TASK GOAL: From the entries below, please output exactly the lines starting at the one containing "ATOM 93 C C" and ending at the one containing "ATOM 124 C CA", both included.

========

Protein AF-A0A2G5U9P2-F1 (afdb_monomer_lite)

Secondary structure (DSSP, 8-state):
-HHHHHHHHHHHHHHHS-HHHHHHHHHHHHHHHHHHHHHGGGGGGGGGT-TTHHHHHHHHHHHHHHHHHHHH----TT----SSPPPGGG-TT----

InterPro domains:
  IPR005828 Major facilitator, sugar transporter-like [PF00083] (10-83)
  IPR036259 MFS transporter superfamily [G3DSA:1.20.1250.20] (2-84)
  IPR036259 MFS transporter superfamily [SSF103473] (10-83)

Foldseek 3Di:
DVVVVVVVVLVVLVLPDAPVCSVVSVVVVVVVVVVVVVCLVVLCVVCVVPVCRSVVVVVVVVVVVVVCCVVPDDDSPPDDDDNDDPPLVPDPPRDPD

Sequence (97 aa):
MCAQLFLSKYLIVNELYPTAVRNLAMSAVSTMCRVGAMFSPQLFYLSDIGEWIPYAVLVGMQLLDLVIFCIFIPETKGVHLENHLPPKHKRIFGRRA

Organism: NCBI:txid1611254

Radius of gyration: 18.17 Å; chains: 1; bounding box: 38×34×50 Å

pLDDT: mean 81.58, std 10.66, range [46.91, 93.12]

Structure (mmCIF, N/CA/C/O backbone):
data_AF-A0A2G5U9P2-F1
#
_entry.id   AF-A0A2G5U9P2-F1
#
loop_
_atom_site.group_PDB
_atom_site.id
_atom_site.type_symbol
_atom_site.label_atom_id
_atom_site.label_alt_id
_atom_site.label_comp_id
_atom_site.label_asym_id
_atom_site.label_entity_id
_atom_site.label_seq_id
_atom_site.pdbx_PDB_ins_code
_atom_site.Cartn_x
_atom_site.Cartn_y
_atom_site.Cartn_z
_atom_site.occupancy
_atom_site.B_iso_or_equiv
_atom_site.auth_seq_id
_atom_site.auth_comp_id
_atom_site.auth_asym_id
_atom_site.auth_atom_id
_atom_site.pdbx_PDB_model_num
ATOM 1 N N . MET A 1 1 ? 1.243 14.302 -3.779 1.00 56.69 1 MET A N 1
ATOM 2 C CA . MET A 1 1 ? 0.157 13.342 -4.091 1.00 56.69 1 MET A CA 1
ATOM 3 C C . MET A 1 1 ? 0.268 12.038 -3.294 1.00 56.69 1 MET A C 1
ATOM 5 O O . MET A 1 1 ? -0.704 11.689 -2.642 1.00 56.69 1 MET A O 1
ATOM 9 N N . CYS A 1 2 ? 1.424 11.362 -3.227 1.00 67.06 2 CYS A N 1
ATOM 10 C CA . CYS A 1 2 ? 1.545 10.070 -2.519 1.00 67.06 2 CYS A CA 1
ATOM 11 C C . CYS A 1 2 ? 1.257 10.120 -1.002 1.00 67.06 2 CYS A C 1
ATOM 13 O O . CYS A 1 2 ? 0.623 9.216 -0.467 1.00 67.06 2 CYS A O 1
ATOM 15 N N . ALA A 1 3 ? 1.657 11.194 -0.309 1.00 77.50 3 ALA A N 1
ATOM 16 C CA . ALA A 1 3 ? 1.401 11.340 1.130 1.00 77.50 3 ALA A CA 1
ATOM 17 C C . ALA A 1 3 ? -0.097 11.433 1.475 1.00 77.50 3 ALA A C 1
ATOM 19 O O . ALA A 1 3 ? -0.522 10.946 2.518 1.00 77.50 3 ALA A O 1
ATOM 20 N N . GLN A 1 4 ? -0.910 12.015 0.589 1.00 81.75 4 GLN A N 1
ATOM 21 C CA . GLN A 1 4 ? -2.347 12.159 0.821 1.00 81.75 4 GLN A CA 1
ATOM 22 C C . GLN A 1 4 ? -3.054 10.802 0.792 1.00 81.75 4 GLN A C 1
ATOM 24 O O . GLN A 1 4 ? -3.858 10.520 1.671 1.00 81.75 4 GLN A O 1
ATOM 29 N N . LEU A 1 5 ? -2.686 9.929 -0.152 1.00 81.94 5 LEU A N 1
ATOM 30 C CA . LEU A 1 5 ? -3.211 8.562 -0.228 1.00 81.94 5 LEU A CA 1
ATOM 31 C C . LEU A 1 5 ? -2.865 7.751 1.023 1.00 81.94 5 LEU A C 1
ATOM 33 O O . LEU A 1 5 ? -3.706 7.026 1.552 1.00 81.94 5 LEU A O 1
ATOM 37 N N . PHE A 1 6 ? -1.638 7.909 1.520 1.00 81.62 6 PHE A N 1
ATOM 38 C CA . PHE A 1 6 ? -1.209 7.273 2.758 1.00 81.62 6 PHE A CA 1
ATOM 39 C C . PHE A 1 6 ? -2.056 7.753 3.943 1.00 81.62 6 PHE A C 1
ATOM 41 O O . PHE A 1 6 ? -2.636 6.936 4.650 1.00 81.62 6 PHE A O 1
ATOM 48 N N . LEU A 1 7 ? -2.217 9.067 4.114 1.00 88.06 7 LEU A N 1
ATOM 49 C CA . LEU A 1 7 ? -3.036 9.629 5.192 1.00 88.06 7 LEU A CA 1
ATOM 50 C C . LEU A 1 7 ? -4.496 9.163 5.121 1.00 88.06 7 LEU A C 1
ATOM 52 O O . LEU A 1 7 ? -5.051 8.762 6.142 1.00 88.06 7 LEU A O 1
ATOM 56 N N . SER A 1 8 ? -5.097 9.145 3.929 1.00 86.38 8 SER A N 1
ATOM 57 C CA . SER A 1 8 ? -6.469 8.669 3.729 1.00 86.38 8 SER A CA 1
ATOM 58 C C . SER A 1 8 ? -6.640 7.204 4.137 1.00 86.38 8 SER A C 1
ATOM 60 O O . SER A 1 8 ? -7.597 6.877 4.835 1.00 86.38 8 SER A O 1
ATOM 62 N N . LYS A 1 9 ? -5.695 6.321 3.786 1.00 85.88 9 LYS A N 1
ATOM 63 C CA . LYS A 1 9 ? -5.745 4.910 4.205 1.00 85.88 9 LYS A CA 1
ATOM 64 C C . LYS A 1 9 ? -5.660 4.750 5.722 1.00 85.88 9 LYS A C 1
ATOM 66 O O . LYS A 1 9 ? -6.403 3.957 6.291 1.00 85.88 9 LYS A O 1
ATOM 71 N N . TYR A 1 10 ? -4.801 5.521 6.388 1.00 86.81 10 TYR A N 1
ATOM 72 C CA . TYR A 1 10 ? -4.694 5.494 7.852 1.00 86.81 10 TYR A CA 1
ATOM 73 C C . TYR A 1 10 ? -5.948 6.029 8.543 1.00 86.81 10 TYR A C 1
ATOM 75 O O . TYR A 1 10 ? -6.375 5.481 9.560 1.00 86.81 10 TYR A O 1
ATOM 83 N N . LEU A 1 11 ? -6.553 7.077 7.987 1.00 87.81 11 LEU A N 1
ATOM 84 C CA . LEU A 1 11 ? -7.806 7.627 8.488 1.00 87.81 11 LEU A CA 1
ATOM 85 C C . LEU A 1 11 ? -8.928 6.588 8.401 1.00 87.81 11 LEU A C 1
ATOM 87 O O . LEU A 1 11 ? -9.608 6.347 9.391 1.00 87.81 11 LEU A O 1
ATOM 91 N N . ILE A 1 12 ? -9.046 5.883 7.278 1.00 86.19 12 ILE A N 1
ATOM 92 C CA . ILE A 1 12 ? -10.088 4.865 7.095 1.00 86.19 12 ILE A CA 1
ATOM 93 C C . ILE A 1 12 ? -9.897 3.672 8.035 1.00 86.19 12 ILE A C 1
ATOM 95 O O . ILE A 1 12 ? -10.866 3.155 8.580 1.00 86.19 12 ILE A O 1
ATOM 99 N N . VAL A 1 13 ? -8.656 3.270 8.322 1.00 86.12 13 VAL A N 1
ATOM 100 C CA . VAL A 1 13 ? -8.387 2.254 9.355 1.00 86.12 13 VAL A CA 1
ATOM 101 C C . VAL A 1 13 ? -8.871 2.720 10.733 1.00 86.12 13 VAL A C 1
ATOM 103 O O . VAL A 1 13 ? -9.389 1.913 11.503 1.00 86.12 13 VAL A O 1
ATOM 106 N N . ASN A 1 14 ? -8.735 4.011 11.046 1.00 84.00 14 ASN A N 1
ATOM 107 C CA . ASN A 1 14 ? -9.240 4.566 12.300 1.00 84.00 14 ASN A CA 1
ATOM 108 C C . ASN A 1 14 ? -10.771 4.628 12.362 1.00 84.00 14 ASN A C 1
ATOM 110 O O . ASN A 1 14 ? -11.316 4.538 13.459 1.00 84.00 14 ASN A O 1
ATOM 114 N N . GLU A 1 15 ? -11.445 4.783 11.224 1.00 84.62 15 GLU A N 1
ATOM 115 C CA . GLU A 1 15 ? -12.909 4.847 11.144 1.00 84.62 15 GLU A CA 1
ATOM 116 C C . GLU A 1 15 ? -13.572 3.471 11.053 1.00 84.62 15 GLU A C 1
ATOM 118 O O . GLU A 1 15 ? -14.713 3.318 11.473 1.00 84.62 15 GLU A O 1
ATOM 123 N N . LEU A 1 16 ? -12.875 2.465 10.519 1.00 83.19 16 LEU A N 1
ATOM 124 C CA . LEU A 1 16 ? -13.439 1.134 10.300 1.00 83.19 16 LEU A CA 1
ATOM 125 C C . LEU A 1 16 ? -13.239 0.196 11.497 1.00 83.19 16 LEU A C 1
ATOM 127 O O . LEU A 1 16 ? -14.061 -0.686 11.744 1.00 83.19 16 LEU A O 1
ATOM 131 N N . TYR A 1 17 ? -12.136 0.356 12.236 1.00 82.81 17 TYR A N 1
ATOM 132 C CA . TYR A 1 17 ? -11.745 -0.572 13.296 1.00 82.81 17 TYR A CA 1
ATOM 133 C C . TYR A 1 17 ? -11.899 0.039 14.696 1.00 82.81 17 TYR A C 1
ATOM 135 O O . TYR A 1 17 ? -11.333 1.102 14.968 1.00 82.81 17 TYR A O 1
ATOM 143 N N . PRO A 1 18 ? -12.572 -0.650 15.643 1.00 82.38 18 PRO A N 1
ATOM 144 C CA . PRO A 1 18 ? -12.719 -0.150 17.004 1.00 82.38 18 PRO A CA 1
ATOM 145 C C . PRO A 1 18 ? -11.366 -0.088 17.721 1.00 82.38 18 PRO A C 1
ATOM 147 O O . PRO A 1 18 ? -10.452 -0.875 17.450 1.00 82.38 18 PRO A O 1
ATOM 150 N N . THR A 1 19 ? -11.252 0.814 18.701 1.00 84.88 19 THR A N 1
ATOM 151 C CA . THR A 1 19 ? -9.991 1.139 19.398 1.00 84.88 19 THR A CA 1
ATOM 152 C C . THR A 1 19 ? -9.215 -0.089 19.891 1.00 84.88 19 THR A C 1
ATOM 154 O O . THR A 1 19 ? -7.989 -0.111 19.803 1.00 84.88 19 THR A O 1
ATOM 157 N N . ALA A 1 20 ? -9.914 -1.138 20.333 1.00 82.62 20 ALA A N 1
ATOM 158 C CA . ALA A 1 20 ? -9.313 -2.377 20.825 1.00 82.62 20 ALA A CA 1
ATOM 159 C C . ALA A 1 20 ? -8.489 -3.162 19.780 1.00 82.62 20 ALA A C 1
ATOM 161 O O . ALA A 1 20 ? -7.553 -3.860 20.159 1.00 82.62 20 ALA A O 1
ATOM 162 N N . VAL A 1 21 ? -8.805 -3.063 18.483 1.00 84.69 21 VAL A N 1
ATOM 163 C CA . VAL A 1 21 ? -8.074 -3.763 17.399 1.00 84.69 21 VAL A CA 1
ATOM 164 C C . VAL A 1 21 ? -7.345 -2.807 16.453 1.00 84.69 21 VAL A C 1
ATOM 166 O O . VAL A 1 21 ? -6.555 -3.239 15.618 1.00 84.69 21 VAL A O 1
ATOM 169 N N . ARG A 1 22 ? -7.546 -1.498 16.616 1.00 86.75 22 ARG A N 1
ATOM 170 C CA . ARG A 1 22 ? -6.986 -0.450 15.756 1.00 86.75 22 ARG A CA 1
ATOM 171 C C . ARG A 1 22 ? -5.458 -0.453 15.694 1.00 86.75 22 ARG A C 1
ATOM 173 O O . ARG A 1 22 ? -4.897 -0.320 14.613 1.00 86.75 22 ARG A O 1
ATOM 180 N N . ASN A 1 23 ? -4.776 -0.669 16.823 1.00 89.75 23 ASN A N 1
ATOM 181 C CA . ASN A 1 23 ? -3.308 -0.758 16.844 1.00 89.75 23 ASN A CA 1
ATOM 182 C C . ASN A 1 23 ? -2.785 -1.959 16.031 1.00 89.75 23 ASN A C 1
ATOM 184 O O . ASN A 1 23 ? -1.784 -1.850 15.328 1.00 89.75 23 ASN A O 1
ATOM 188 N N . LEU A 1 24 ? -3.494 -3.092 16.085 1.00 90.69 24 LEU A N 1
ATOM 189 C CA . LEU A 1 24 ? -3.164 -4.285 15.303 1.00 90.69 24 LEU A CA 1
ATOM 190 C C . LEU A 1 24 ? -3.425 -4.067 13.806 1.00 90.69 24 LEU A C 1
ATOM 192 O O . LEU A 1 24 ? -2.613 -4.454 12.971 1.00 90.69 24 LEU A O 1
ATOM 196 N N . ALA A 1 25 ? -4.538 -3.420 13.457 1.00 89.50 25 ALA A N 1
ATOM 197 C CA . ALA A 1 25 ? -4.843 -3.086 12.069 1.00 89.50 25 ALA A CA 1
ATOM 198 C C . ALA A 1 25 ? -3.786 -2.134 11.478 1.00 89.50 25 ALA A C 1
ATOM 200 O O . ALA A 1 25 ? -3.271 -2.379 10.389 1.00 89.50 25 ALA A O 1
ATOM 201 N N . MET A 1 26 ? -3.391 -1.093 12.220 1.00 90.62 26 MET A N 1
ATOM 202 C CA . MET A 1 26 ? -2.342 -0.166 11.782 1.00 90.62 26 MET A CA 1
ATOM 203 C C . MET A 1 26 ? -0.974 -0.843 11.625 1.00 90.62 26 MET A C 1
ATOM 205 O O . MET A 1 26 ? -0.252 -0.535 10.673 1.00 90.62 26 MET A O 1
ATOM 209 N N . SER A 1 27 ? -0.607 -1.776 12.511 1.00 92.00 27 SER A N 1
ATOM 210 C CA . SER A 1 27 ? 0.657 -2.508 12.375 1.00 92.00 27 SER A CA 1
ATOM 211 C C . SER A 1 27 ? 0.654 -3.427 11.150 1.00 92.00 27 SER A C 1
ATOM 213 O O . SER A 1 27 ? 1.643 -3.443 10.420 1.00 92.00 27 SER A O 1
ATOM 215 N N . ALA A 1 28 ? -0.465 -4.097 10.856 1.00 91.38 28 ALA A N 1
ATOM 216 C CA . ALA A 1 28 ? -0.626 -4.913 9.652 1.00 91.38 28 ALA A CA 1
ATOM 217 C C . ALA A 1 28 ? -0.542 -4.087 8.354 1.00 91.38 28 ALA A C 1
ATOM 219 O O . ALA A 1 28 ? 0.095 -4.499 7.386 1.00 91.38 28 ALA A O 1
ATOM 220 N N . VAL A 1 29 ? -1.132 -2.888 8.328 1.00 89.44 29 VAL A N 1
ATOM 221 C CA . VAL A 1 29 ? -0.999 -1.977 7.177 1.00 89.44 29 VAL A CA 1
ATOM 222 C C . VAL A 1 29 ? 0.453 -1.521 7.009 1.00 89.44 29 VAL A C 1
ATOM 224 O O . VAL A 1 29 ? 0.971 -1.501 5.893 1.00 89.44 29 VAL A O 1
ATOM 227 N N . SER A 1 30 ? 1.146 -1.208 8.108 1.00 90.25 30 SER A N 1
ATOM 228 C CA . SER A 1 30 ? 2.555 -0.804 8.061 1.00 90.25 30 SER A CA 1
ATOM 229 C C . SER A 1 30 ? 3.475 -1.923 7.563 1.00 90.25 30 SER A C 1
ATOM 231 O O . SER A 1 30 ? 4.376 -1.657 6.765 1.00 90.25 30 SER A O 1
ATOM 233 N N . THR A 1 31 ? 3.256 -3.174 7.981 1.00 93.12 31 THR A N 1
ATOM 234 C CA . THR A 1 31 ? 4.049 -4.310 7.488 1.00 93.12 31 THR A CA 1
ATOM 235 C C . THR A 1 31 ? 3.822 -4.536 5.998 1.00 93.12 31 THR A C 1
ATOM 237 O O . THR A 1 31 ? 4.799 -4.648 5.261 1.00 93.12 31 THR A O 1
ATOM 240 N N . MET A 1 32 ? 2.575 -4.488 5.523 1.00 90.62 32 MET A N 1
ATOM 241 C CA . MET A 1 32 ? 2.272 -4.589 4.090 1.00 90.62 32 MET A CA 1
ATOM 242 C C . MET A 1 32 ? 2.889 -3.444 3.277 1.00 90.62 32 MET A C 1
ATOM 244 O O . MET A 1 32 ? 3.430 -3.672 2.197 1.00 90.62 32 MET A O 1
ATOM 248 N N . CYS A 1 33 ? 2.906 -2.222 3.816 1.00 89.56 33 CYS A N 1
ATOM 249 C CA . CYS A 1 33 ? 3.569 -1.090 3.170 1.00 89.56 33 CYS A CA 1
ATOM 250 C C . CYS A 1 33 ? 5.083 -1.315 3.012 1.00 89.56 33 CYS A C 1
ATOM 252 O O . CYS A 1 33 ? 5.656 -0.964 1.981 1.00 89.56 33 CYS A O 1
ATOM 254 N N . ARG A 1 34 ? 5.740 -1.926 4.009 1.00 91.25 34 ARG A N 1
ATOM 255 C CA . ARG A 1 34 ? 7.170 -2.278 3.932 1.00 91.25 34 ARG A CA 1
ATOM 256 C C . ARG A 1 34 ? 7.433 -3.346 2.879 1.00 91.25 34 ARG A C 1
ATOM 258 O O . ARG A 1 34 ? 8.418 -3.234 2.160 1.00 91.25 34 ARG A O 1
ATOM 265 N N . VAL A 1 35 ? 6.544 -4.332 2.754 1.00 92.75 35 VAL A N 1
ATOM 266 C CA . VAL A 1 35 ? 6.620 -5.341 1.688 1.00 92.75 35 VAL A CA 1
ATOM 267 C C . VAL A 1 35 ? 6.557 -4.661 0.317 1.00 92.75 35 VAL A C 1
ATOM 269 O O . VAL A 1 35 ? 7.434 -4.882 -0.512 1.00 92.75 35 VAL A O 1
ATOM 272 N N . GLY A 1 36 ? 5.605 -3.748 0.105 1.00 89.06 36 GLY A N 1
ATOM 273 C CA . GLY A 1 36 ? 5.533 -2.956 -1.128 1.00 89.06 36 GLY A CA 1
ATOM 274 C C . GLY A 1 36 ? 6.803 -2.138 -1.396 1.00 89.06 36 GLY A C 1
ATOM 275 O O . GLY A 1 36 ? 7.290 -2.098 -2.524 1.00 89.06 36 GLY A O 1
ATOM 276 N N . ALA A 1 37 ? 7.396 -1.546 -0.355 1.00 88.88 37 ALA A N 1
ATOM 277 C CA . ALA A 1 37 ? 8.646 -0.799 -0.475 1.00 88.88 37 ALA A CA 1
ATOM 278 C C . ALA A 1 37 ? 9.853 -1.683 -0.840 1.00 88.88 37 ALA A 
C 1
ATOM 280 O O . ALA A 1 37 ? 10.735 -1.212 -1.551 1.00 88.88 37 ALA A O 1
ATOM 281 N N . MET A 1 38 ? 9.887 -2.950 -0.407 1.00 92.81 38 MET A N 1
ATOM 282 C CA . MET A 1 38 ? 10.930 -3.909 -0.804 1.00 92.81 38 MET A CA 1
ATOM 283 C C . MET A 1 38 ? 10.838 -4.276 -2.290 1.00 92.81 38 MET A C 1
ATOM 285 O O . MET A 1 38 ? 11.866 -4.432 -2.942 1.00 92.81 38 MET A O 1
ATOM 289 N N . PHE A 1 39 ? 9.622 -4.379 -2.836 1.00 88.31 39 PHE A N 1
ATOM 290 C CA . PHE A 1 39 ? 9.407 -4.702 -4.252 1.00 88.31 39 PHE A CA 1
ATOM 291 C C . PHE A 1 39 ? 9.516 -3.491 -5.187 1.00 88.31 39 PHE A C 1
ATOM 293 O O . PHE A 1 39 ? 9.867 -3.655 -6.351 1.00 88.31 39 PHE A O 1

========

ANSWER BOX:
ATOM 93 C C . ILE A 1 12 ? -9.897 3.672 8.035 1.00 86.19 12 ILE A C 1
ATOM 95 O O . ILE A 1 12 ? -10.866 3.155 8.580 1.00 86.19 12 ILE A O 1
ATOM 99 N N . VAL A 1 13 ? -8.656 3.270 8.322 1.00 86.12 13 VAL A N 1
ATOM 100 C CA . VAL A 1 13 ? -8.387 2.254 9.355 1.00 86.12 13 VAL A CA 1
ATOM 101 C C . VAL A 1 13 ? -8.871 2.720 10.733 1.00 86.12 13 VAL A C 1
ATOM 103 O O . VAL A 1 13 ? -9.389 1.913 11.503 1.00 86.12 13 VAL A O 1
ATOM 106 N N . ASN A 1 14 ? -8.735 4.011 11.046 1.00 84.00 14 ASN A N 1
ATOM 107 C CA . ASN A 1 14 ? -9.240 4.566 12.300 1.00 84.00 14 ASN A CA 1
ATOM 108 C C . ASN A 1 14 ? -10.771 4.628 12.362 1.00 84.00 14 ASN A C 1
ATOM 110 O O . ASN A 1 14 ? -11.316 4.538 13.459 1.00 84.00 14 ASN A O 1
ATOM 114 N N . GLU A 1 15 ? -11.445 4.783 11.224 1.00 84.62 15 GLU A N 1
ATOM 115 C CA . GLU A 1 15 ? -12.909 4.847 11.144 1.00 84.62 15 GLU A CA 1
ATOM 116 C C . GLU A 1 15 ? -13.572 3.471 11.053 1.00 84.62 15 GLU A C 1
ATOM 118 O O . GLU A 1 15 ? -14.713 3.318 11.473 1.00 84.62 15 GLU A O 1
ATOM 123 N N . LEU A 1 16 ? -12.875 2.465 10.519 1.00 83.19 16 LEU A N 1
ATOM 124 C CA . LEU A 1 16 ? -13.439 1.134 10.300 1.00 83.19 16 LEU A CA 1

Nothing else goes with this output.